-------- Information

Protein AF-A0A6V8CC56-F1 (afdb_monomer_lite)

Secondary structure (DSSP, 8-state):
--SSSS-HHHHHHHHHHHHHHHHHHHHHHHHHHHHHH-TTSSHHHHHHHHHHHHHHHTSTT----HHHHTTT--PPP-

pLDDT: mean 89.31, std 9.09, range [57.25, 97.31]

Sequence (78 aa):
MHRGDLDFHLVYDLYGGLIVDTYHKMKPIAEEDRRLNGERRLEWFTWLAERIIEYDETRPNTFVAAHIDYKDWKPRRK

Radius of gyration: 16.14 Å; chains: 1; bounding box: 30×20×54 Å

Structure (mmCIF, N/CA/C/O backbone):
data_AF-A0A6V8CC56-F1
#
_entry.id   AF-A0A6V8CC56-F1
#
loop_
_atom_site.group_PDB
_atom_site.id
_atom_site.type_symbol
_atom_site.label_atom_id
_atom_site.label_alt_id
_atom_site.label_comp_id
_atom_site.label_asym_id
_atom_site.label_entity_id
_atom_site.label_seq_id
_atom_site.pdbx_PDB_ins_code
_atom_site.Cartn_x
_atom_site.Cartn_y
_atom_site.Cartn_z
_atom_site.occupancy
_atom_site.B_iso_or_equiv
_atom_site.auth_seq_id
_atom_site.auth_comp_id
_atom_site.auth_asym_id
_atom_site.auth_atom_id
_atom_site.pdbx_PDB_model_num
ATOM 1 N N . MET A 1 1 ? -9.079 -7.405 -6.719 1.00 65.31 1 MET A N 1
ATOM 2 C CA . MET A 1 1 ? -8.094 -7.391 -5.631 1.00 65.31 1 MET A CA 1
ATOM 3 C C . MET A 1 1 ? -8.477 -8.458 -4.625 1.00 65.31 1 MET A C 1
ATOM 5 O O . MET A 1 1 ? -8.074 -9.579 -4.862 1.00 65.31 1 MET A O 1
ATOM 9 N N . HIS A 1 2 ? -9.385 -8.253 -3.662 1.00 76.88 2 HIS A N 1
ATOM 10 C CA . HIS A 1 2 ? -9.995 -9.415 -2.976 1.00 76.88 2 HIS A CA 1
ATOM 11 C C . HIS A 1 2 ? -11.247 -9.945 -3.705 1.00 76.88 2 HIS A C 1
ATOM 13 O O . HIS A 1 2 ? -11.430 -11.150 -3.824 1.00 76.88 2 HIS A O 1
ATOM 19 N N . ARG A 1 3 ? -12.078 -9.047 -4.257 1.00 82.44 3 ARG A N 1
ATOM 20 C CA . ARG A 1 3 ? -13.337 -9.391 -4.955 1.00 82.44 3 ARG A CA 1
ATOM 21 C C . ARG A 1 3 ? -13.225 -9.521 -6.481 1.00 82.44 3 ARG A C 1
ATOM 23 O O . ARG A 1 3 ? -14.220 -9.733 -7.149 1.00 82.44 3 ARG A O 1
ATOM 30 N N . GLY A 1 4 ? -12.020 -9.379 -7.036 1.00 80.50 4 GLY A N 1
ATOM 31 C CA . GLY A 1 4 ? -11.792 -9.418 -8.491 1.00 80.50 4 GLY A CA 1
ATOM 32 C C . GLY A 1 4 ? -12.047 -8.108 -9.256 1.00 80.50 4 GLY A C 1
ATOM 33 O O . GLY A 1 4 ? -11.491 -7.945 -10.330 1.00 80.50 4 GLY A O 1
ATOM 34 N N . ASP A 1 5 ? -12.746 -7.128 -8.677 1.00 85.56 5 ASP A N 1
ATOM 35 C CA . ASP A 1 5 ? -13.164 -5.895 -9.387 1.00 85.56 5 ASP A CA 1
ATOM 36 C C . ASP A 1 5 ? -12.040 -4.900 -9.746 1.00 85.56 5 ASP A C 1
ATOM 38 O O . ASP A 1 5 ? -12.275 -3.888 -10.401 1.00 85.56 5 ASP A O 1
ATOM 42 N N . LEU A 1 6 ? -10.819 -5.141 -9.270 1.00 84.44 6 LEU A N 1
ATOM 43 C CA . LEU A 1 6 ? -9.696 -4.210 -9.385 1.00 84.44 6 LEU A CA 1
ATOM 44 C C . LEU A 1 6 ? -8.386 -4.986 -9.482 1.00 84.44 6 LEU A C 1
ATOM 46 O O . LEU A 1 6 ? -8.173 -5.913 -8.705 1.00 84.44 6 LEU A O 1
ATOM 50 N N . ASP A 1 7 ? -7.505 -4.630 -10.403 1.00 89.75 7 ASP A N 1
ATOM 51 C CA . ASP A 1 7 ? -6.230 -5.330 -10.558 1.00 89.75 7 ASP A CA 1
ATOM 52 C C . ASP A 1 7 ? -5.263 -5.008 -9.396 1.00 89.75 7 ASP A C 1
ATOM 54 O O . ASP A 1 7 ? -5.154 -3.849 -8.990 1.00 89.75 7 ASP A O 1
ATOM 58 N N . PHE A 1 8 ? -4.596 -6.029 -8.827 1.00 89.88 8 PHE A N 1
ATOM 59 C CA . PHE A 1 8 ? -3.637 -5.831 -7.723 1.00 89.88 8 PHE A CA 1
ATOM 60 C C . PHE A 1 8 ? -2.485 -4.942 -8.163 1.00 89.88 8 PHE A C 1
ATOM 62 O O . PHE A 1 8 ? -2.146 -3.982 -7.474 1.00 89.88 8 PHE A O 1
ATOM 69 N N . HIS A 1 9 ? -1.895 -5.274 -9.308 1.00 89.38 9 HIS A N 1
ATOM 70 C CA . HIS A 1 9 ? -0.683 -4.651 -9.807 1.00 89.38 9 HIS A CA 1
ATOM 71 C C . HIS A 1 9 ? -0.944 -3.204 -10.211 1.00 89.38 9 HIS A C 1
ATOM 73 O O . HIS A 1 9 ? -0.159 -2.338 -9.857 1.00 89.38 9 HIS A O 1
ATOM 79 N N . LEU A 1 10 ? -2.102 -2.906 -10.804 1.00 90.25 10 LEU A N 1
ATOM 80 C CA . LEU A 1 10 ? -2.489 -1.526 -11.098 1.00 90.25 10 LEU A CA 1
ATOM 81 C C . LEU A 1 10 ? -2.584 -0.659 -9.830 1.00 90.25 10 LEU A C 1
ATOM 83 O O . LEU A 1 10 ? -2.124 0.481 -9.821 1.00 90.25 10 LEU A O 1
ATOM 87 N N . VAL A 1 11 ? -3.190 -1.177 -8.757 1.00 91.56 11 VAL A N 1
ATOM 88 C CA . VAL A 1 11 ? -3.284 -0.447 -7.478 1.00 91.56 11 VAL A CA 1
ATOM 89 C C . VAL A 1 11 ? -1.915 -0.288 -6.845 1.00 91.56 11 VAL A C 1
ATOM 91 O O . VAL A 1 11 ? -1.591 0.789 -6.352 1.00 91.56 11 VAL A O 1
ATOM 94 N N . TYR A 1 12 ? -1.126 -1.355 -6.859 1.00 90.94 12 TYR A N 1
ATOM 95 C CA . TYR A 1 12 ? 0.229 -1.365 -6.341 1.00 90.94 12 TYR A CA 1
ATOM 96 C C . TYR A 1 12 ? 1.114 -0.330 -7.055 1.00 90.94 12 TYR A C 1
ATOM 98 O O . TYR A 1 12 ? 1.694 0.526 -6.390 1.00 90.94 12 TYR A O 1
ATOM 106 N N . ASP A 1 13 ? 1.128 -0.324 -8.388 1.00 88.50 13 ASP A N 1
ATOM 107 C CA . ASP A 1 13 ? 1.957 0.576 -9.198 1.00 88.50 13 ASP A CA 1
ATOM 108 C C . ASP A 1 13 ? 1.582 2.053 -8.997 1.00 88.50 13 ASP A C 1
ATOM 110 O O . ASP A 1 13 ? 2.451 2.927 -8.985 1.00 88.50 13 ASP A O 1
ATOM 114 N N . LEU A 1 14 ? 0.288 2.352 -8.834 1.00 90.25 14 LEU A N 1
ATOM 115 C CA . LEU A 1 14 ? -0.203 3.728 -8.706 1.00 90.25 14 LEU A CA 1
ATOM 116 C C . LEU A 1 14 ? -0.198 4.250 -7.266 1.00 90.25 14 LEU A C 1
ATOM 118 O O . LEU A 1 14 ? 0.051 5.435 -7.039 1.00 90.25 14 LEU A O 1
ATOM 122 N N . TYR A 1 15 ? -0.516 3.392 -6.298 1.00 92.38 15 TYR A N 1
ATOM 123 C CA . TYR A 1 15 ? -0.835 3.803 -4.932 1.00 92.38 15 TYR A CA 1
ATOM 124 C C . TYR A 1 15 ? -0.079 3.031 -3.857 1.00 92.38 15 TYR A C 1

----------------

Aim of the exercise> Scan the records above for the lines holding "ATOM 11 C C" and "ATOM 32 C C". Transcribe those two and every line between them word for word, and no others.

Answer section>
ATOM 11 C C . HIS A 1 2 ? -11.247 -9.945 -3.705 1.00 76.88 2 HIS A C 1
ATOM 13 O O . HIS A 1 2 ? -11.430 -11.150 -3.824 1.00 76.88 2 HIS A O 1
ATOM 19 N N . ARG A 1 3 ? -12.078 -9.047 -4.257 1.00 82.44 3 ARG A N 1
ATOM 20 C CA . ARG A 1 3 ? -13.337 -9.391 -4.955 1.00 82.44 3 ARG A CA 1
ATOM 21 C C . ARG A 1 3 ? -13.225 -9.521 -6.481 1.00 82.44 3 ARG A C 1
ATOM 23 O O . ARG A 1 3 ? -14.220 -9.733 -7.149 1.00 82.44 3 ARG A O 1
ATOM 30 N N . GLY A 1 4 ? -12.020 -9.379 -7.036 1.00 80.50 4 GLY A N 1
ATOM 31 C CA . GLY A 1 4 ? -11.792 -9.418 -8.491 1.00 80.50 4 GLY A CA 1
ATOM 32 C C . GLY A 1 4 ? -12.047 -8.108 -9.256 1.00 80.50 4 GLY A C 1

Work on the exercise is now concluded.